• _Problem to solve_: The answer should consist of each line below that contains the word "tartrate".

(Stored data entries)
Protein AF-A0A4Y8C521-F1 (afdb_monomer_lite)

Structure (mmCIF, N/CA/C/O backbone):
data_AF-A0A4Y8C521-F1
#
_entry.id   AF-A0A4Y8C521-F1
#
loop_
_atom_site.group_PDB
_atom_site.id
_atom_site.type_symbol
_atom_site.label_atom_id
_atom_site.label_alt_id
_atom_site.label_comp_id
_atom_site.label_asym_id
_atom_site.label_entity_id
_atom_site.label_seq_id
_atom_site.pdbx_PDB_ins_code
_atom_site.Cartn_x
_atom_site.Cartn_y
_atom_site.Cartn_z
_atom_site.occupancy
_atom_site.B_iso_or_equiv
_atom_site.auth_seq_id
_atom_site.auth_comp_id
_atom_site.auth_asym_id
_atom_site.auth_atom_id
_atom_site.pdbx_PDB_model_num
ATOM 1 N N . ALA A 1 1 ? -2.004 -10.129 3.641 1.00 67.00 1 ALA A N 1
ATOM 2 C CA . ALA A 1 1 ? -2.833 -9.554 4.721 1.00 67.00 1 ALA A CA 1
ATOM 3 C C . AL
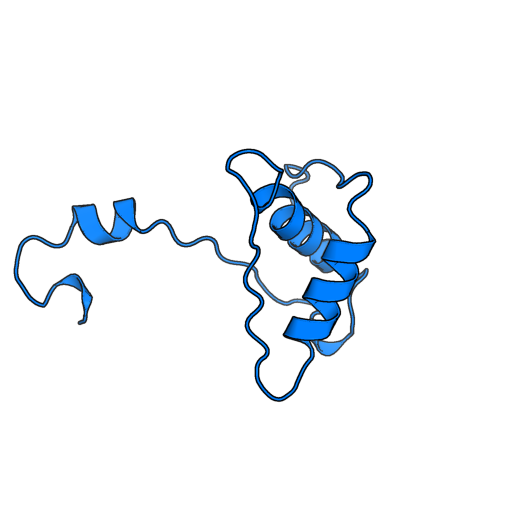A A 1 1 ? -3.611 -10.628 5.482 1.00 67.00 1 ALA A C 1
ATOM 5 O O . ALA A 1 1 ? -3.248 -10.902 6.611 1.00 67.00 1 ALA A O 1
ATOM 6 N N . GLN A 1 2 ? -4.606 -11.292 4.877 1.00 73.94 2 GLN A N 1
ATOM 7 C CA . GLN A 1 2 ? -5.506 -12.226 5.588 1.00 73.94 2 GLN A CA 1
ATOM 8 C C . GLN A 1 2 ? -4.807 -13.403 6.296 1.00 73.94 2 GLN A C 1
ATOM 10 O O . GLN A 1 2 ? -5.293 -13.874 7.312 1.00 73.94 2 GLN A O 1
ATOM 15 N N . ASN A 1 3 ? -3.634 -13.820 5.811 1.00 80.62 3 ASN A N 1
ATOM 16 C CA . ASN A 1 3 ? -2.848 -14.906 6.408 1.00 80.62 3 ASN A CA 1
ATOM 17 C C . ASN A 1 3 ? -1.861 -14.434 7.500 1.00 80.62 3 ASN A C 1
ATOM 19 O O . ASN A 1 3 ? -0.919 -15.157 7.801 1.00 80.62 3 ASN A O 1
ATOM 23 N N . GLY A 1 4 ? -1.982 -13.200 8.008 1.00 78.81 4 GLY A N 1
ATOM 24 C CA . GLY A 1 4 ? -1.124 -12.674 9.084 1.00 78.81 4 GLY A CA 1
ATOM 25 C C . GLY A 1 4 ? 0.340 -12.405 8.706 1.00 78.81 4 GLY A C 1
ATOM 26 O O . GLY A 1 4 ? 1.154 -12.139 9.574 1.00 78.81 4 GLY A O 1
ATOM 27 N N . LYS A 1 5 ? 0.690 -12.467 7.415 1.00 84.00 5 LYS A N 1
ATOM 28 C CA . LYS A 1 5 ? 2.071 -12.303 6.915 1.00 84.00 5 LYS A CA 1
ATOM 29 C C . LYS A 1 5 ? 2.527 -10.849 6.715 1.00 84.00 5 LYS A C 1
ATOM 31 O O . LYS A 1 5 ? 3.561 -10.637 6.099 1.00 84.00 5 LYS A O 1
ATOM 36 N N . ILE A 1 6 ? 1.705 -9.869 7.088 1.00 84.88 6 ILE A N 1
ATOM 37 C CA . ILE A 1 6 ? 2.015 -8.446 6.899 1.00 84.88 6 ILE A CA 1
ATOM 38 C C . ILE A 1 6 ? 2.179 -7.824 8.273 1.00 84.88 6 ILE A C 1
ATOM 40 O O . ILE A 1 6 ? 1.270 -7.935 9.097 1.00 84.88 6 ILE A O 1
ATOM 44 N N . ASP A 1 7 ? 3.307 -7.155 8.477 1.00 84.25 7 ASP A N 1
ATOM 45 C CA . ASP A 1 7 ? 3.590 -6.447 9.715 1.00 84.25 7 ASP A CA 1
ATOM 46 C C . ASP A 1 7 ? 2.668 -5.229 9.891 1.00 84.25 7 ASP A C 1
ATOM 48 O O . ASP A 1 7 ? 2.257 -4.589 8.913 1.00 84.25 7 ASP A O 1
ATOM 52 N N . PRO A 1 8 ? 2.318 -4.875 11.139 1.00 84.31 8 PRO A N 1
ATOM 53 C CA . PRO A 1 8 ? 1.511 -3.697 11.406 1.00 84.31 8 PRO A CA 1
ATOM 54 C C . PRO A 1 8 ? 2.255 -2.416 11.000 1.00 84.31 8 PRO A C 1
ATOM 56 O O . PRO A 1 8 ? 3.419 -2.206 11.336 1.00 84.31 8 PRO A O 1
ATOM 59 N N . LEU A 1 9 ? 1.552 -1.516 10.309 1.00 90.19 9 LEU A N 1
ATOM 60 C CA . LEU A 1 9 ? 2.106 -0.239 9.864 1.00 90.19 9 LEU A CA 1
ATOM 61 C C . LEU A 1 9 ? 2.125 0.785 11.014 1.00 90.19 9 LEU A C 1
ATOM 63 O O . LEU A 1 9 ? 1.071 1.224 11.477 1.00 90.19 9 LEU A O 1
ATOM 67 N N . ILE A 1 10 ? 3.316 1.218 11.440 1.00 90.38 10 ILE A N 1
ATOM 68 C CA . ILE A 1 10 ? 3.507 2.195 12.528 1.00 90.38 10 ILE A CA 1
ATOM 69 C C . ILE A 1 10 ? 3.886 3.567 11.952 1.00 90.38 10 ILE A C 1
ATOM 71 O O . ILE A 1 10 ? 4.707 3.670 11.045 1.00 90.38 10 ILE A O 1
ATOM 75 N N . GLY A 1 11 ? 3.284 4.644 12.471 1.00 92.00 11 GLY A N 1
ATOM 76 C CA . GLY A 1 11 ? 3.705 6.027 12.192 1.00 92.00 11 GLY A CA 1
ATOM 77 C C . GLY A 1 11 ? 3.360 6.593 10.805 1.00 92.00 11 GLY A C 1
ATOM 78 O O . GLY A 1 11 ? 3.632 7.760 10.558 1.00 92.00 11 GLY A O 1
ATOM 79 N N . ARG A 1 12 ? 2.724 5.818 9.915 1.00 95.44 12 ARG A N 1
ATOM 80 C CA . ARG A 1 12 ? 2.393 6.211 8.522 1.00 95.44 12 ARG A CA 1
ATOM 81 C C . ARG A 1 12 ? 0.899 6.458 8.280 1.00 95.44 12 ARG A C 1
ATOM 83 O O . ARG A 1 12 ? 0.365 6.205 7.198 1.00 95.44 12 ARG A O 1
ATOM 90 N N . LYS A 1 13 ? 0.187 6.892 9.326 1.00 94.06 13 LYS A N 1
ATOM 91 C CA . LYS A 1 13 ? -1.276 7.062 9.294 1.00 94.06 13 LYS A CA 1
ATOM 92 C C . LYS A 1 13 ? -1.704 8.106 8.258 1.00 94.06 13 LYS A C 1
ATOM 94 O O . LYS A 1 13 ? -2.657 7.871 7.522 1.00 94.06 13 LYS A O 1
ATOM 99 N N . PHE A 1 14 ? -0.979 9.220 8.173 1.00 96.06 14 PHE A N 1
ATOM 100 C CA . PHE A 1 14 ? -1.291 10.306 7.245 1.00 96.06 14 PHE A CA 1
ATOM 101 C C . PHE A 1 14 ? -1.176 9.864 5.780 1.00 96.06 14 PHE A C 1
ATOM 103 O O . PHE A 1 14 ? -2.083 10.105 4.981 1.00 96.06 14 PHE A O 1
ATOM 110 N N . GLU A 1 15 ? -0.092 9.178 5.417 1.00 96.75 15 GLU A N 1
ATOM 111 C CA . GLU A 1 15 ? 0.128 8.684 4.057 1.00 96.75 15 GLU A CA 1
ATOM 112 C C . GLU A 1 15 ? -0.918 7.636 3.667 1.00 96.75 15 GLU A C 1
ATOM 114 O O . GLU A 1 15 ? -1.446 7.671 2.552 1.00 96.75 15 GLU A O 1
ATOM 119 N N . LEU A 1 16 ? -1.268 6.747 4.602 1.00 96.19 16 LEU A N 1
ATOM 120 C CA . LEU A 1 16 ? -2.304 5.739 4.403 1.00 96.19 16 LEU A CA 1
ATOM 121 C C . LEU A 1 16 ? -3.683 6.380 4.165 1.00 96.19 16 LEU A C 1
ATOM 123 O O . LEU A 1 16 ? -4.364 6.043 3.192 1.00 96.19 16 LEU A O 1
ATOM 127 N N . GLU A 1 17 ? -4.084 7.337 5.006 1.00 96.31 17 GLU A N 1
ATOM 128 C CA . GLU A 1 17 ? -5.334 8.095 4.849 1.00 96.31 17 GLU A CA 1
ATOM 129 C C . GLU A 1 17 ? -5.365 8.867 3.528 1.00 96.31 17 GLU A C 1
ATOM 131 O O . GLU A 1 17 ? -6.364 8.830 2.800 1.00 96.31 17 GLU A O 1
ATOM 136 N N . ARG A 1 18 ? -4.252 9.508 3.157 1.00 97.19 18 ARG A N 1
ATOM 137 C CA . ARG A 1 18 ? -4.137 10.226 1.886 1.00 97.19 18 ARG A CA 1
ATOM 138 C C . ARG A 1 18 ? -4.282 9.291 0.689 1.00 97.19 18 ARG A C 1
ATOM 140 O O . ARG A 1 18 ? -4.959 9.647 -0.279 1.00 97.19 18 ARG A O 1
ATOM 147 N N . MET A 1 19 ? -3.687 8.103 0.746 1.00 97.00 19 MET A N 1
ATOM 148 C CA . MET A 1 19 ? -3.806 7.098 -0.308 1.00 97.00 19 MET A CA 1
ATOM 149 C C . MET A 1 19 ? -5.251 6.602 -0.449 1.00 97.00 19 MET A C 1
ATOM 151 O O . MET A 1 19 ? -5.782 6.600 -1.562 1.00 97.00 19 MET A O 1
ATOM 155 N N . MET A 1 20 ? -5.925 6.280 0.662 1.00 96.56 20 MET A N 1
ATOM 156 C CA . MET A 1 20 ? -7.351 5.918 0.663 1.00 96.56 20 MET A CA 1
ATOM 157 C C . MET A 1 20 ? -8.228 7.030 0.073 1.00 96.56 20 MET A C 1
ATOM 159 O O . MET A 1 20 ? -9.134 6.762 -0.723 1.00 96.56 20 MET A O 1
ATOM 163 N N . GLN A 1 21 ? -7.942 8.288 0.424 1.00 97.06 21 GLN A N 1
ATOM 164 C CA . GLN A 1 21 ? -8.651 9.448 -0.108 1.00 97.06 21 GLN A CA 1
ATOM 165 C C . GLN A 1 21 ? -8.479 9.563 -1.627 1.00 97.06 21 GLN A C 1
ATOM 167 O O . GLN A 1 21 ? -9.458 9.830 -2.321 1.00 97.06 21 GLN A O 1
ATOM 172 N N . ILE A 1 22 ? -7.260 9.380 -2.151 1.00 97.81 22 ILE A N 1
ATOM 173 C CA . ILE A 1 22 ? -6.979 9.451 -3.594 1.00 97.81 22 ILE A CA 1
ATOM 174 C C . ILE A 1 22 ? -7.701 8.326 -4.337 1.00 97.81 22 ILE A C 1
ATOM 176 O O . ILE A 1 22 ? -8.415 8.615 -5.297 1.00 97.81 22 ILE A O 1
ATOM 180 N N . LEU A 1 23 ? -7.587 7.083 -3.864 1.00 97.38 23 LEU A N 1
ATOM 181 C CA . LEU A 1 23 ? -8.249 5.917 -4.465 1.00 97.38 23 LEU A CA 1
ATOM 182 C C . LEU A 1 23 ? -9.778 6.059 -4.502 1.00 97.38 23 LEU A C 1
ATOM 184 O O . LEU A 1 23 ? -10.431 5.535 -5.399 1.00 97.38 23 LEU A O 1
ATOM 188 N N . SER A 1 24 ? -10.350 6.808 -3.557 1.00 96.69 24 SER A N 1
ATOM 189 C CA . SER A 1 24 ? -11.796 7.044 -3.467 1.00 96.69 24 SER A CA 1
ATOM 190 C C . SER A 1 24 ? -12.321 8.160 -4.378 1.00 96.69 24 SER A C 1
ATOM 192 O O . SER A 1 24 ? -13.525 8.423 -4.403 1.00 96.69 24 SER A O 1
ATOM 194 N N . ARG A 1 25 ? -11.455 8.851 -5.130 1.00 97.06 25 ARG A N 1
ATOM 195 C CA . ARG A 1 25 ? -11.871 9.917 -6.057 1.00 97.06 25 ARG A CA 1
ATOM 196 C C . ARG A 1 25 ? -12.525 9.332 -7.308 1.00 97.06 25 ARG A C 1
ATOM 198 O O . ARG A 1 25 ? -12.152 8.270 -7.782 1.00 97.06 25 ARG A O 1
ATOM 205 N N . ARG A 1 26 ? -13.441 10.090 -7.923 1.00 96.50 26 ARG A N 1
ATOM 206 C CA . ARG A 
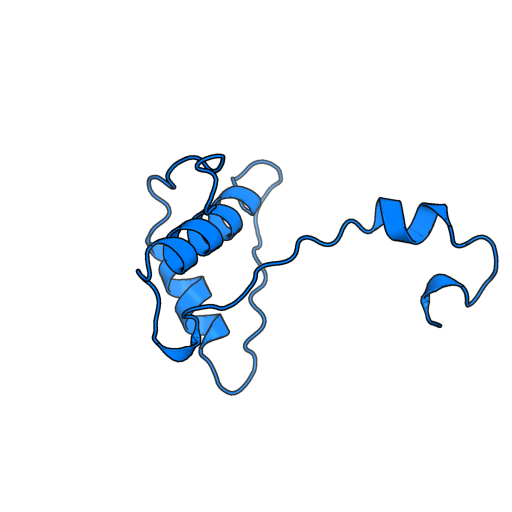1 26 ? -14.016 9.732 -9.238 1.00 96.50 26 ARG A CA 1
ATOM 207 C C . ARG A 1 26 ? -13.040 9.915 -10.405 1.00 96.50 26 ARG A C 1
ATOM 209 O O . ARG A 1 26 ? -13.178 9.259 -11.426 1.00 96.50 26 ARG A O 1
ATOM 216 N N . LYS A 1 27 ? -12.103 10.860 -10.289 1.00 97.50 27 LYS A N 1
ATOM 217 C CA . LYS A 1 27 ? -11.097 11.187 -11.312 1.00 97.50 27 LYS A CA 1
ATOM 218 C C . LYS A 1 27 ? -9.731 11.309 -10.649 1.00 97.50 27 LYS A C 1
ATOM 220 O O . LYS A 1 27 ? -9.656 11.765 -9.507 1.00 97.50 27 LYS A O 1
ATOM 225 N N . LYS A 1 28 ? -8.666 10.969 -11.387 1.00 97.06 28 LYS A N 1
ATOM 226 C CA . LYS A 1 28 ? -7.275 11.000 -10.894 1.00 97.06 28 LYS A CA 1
==
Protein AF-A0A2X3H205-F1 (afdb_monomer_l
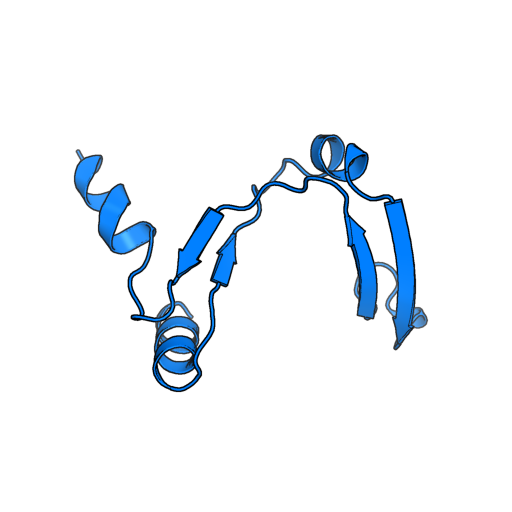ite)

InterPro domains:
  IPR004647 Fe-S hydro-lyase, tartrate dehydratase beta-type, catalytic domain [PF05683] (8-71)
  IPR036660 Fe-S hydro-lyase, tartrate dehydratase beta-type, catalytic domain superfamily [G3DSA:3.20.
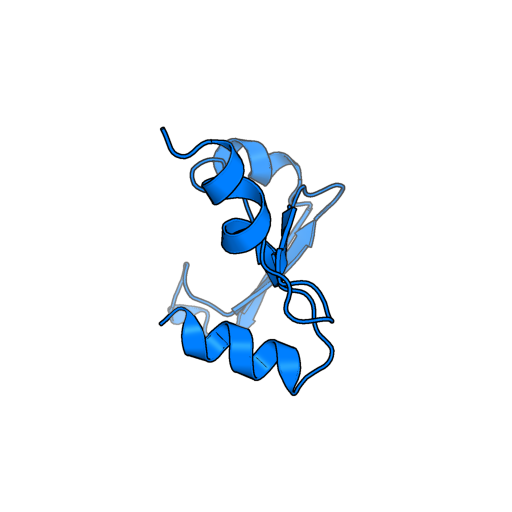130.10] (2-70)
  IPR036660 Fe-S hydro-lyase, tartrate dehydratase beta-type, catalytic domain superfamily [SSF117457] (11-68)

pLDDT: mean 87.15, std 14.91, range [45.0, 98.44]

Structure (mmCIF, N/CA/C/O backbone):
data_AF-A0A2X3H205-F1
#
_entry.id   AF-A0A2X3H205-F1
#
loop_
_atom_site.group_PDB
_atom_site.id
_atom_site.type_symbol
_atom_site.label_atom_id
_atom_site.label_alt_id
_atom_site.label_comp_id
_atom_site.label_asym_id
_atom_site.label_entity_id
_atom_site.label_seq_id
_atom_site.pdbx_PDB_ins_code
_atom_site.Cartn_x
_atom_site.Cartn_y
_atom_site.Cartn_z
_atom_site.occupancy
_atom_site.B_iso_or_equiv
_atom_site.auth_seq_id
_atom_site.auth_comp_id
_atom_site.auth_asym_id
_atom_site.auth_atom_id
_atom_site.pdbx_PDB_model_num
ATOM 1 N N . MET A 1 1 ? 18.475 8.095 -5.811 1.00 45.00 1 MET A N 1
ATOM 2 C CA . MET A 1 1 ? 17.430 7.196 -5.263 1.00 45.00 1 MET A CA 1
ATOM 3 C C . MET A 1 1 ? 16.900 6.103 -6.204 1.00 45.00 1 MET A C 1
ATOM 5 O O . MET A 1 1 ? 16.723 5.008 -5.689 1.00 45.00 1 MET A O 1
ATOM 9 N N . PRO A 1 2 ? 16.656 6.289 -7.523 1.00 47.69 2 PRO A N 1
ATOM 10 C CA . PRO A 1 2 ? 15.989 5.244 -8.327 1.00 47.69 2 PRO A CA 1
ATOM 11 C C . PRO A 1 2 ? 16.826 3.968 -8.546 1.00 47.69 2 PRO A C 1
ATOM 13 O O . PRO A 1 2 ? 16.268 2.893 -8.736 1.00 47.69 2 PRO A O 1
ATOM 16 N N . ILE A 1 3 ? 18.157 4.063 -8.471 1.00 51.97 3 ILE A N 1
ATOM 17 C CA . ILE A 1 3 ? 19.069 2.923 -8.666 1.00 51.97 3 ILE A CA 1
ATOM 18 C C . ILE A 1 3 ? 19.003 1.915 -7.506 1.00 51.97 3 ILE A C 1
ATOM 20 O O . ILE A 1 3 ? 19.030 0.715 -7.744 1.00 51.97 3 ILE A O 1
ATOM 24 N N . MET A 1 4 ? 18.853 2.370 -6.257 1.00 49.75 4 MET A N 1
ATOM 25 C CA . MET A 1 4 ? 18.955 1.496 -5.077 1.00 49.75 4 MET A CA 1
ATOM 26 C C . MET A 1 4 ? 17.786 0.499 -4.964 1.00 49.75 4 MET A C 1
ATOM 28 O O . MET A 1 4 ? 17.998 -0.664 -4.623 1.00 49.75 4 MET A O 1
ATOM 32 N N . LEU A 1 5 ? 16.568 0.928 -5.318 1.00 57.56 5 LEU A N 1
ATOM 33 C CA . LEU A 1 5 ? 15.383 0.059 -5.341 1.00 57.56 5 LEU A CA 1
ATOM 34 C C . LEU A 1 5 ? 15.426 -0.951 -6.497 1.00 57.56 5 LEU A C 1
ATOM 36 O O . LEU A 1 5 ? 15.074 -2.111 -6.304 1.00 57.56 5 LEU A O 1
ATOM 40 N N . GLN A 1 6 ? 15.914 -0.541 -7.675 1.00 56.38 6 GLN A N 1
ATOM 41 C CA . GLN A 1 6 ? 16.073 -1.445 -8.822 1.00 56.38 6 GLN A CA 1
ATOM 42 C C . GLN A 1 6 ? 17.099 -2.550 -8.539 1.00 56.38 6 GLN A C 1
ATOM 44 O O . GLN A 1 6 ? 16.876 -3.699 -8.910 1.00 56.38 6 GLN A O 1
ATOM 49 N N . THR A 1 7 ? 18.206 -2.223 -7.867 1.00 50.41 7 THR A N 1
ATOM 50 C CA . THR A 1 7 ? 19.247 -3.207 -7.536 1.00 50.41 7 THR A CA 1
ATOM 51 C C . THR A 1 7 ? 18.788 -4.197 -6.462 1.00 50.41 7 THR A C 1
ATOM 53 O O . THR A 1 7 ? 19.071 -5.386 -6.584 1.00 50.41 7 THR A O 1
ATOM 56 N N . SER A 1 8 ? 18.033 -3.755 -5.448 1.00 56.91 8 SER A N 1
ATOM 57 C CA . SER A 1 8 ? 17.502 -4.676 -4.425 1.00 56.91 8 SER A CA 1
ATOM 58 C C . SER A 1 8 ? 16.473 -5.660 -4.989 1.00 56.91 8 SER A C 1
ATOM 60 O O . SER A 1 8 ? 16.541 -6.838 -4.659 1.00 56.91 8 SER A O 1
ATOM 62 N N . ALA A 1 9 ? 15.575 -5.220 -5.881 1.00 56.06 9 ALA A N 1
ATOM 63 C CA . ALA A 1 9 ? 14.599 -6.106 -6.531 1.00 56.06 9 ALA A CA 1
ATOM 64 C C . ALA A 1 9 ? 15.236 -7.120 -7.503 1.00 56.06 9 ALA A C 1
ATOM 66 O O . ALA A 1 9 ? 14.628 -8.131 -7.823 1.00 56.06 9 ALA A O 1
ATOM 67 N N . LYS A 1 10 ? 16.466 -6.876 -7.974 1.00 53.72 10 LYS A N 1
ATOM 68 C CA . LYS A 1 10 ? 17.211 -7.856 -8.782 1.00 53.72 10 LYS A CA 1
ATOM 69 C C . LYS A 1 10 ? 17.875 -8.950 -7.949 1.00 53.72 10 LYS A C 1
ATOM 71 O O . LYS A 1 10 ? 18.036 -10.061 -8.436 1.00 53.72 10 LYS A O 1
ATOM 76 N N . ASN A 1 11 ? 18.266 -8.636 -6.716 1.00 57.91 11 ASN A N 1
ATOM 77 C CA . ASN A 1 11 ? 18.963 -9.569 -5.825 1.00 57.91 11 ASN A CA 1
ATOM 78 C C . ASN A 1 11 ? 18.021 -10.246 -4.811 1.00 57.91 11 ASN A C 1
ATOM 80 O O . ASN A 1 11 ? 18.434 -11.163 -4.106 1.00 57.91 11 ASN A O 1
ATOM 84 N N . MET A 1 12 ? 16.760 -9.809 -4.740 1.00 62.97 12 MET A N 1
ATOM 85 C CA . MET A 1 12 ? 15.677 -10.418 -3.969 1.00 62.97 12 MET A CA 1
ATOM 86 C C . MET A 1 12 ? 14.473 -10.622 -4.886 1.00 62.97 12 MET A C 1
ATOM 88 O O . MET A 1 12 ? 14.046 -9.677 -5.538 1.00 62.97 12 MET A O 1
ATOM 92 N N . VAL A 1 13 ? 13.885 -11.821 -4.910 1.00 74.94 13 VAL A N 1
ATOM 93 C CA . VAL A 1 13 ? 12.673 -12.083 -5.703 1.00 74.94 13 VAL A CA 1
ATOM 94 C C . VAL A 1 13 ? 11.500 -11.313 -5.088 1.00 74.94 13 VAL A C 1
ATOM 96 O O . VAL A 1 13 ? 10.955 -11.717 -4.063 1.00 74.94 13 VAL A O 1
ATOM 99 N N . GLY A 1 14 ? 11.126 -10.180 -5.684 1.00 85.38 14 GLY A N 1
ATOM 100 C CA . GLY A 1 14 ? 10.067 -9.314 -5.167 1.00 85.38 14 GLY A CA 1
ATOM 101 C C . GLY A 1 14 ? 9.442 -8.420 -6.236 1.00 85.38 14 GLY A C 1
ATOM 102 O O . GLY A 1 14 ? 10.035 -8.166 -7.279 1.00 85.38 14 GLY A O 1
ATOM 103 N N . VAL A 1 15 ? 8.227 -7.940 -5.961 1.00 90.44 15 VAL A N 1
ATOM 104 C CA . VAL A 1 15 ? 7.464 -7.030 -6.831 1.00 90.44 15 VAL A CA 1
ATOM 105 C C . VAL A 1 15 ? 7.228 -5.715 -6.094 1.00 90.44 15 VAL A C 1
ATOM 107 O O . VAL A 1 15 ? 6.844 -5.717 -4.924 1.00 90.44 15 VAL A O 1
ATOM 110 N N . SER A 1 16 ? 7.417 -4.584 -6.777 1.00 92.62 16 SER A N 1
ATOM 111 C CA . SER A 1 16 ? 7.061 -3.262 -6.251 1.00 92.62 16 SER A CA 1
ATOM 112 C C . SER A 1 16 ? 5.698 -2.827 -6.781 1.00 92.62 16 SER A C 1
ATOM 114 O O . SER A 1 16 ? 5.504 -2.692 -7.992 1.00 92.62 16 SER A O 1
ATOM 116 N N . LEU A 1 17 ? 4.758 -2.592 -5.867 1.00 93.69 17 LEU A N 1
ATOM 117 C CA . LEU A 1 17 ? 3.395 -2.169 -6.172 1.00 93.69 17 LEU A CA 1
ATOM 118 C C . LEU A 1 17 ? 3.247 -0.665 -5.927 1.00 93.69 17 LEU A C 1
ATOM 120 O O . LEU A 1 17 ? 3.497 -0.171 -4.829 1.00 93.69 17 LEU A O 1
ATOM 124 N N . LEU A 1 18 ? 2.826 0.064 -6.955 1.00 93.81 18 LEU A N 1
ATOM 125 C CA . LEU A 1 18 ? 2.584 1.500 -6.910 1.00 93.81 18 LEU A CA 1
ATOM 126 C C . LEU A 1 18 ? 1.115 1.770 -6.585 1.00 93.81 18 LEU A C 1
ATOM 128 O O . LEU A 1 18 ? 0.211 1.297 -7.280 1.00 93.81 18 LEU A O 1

• _Answer box_:
  IPR004647 Fe-S hydro-lyase, tartrate dehydratase beta-type, catalytic domain [PF05683] (8-71)
  IPR036660 Fe-S hydro-lyase, tartrate dehydratase beta-type, catalytic domain superfamily [G3DSA:3.20.
  IPR036660 Fe-S hydro-lyase, tartrate dehydratase beta-type, catalytic domain superfamily [SSF117457] (11-68)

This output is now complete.